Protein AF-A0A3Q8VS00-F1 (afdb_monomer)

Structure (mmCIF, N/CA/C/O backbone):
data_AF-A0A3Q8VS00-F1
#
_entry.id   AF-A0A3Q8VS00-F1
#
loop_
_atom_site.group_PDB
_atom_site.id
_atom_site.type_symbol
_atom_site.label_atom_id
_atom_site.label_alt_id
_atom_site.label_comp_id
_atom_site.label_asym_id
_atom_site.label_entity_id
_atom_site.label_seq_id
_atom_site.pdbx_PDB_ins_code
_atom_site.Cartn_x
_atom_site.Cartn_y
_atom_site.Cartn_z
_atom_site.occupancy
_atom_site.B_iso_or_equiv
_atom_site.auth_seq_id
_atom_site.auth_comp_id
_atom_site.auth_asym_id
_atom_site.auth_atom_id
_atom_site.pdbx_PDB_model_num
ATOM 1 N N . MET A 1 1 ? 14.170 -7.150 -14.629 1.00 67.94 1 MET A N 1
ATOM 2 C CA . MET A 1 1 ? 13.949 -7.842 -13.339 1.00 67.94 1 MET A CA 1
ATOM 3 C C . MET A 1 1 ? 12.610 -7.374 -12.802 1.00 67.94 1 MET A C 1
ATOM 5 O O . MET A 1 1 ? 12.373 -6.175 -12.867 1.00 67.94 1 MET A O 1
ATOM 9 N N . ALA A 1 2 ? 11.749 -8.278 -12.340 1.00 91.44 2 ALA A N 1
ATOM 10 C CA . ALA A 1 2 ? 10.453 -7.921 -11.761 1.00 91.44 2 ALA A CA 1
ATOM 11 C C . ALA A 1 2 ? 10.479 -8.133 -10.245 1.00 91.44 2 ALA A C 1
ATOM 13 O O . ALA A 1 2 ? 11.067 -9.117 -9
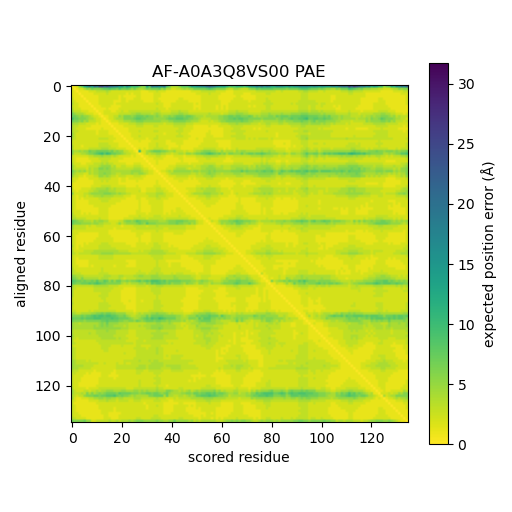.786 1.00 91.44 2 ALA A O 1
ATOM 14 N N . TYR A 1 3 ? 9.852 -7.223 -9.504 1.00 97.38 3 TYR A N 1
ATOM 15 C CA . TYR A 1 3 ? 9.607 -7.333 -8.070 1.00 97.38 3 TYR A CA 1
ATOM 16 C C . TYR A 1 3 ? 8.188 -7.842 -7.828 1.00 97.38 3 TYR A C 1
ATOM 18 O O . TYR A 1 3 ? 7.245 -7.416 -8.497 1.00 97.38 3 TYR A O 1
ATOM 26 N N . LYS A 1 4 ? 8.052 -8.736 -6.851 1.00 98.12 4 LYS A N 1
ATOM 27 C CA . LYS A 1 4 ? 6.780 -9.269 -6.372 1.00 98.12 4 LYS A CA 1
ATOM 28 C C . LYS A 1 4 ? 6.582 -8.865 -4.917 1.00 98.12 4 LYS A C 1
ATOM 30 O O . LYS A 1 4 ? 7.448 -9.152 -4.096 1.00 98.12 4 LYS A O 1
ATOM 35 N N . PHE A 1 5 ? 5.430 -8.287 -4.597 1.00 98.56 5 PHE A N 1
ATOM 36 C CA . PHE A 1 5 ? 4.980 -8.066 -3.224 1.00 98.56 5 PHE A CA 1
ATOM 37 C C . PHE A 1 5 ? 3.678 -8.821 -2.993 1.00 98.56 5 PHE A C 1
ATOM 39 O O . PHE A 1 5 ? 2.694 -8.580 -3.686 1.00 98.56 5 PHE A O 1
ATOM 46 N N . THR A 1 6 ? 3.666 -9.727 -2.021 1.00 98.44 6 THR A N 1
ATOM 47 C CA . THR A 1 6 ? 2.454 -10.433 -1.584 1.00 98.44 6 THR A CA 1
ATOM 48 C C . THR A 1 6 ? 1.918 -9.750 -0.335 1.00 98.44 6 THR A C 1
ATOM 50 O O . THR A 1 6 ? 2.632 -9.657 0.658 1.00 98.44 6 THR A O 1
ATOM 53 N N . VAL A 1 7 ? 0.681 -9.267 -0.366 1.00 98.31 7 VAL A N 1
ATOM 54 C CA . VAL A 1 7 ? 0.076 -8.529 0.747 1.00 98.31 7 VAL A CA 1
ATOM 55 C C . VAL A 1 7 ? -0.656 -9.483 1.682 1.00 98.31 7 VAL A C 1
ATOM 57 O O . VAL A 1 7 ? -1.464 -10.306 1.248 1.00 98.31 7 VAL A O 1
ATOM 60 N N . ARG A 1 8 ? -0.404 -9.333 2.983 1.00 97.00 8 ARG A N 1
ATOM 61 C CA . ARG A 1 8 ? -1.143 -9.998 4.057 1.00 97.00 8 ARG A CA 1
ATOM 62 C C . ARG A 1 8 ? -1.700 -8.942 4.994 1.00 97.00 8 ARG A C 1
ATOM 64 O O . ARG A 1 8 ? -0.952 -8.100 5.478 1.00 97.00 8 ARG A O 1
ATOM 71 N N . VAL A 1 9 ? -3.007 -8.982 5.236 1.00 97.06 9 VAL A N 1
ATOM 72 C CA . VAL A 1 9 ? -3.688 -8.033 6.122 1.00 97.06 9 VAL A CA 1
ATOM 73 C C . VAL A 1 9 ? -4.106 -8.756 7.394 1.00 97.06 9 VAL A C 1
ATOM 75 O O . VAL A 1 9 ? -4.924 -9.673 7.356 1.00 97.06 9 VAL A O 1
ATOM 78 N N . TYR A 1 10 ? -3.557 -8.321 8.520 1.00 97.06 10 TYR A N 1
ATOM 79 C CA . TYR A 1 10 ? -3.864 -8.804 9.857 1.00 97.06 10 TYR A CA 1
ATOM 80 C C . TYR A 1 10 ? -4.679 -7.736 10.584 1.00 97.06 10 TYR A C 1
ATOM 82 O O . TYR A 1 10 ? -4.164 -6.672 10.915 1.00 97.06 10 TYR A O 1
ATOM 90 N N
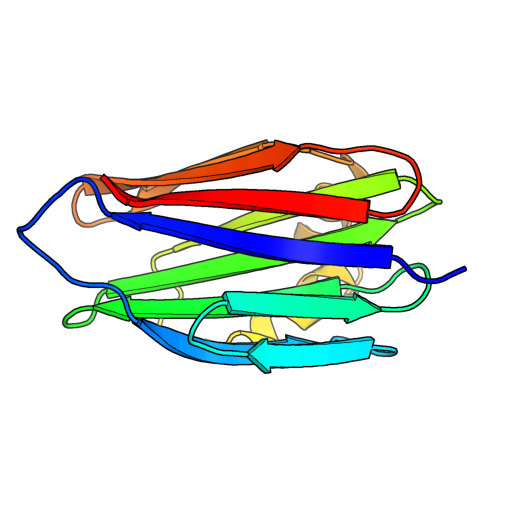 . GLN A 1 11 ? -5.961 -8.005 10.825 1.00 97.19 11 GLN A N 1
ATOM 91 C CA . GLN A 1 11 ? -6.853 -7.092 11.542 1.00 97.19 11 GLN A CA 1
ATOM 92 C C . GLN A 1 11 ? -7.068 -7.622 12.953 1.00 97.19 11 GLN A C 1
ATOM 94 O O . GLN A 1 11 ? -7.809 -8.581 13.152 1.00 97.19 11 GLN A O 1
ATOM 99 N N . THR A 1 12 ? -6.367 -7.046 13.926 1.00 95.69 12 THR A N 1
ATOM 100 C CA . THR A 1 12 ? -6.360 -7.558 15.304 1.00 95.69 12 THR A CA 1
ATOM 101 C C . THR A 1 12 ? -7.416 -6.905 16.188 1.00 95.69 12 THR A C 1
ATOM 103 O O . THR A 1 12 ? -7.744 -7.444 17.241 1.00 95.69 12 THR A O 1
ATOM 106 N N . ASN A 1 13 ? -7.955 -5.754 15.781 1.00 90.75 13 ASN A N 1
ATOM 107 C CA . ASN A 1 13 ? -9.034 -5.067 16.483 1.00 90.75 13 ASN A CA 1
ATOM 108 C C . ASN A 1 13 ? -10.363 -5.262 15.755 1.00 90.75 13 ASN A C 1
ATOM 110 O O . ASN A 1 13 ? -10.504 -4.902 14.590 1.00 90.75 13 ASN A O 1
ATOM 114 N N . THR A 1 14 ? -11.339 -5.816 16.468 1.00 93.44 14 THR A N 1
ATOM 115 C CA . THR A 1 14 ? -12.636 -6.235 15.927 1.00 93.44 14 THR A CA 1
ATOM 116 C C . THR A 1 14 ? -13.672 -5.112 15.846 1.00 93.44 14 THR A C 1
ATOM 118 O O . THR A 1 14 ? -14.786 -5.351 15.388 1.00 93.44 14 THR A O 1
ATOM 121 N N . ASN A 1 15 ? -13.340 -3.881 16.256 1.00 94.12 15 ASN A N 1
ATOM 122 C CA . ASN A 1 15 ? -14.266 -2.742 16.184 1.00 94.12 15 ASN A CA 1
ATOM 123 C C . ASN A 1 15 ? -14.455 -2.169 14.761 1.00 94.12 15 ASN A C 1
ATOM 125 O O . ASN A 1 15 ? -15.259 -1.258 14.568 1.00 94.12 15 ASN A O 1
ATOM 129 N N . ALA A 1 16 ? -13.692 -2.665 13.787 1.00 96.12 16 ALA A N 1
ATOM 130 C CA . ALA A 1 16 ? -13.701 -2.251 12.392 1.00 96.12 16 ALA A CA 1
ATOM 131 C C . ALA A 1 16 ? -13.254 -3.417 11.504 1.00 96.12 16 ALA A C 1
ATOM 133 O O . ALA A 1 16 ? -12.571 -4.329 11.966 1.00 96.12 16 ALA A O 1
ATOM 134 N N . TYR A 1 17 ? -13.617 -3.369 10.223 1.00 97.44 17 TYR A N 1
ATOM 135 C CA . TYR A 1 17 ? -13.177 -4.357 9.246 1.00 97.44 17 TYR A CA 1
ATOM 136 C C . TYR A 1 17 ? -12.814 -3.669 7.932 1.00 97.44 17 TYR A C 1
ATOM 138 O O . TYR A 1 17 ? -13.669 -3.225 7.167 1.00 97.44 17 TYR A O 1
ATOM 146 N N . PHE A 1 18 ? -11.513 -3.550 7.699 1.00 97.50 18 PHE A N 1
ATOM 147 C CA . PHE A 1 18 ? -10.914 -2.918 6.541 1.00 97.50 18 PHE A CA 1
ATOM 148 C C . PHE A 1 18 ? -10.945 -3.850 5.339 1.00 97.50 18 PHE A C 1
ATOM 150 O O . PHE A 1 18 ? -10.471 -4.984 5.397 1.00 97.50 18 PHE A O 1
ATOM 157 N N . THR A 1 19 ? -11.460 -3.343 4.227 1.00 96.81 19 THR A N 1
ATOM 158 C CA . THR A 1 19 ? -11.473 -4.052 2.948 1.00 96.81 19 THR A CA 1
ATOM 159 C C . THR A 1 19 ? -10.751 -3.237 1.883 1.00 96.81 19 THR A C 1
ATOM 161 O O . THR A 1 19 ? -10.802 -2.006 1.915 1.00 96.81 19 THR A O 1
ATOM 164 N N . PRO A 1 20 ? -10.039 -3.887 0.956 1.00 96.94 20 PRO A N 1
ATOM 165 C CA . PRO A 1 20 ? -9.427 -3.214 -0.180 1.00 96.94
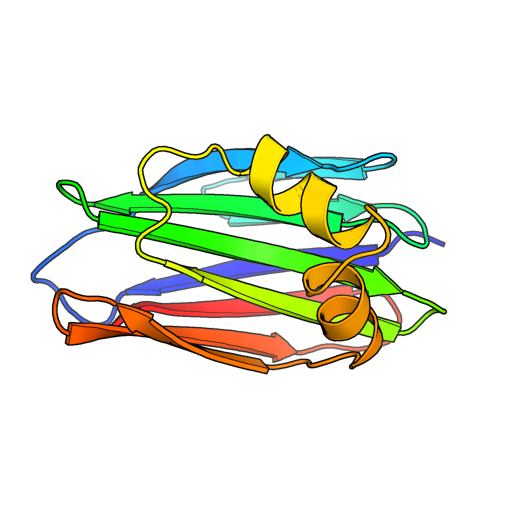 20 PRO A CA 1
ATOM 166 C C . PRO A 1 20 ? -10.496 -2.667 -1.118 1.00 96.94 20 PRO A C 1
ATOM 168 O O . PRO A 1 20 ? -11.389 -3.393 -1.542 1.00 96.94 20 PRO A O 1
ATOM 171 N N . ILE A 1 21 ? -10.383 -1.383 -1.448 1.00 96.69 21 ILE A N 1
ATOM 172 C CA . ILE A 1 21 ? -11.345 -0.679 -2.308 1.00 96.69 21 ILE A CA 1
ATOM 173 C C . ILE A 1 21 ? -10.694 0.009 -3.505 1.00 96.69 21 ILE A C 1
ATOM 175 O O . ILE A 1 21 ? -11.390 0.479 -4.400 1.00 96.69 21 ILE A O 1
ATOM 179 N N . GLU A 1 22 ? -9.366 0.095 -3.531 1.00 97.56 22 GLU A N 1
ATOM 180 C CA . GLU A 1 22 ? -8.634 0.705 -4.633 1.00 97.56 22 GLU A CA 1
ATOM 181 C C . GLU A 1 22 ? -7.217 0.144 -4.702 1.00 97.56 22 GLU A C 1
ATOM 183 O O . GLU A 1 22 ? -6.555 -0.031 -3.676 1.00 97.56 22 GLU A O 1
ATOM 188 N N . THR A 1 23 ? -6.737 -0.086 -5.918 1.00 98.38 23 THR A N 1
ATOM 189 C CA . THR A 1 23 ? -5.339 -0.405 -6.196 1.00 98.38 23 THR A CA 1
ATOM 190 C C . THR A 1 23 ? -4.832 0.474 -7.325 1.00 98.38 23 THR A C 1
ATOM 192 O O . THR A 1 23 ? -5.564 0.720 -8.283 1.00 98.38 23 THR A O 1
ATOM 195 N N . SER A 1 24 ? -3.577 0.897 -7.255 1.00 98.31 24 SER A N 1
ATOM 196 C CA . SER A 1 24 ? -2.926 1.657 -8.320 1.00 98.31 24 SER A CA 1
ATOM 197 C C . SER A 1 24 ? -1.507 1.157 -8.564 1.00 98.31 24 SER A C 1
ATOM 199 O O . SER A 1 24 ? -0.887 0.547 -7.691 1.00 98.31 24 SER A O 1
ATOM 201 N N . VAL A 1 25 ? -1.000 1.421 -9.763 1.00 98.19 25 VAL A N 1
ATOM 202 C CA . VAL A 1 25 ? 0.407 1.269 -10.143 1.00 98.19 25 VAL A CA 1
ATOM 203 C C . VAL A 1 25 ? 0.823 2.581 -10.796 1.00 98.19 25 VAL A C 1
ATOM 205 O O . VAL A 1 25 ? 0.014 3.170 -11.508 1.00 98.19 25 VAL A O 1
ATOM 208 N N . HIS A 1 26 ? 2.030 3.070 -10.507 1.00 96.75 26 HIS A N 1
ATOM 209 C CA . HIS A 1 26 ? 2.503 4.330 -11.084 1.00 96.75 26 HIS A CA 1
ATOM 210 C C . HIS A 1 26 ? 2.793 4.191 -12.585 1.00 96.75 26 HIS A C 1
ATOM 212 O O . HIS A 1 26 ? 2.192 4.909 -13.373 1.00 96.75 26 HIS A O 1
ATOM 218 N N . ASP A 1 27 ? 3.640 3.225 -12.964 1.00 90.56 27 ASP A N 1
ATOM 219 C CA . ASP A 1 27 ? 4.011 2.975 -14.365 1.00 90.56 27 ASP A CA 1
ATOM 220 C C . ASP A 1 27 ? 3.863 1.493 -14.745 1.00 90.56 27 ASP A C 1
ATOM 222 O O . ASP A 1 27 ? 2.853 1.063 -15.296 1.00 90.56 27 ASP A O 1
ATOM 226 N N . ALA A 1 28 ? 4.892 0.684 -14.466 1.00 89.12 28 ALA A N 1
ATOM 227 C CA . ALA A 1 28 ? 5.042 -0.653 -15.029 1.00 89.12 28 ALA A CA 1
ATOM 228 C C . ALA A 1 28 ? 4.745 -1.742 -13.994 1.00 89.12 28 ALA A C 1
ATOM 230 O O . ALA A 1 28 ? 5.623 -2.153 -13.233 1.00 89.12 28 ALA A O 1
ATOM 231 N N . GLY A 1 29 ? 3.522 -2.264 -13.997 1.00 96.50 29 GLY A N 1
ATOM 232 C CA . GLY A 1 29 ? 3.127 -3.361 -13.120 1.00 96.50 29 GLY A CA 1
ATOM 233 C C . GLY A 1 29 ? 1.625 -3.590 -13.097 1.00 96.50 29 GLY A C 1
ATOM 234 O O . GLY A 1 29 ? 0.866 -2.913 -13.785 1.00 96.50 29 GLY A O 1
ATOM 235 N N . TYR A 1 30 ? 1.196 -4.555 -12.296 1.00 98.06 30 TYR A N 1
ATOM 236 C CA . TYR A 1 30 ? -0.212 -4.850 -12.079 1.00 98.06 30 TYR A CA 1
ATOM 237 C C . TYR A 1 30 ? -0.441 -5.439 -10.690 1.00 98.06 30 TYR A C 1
========================
• _HOW TO COMPLETE THIS TASK_: Retype exactly the lines of the data above that fall between the line with "ATOM 157 N N" and the line with "ATOM 159 C C", inclusive, and add nothing.

• _SOLVED PROBLEM_:
ATOM 157 N N . THR A 1 19 ? -11.460 -3.343 4.227 1.00 96.81 19 THR A N 1
ATOM 158 C CA . THR A 1 19 ? -11.473 -4.052 2.948 1.00 96.81 19 THR A CA 1
ATOM 159 C C . THR A 1 19 ? -10.751 -3.237 1.883 1.00 96.81 19 THR A C 1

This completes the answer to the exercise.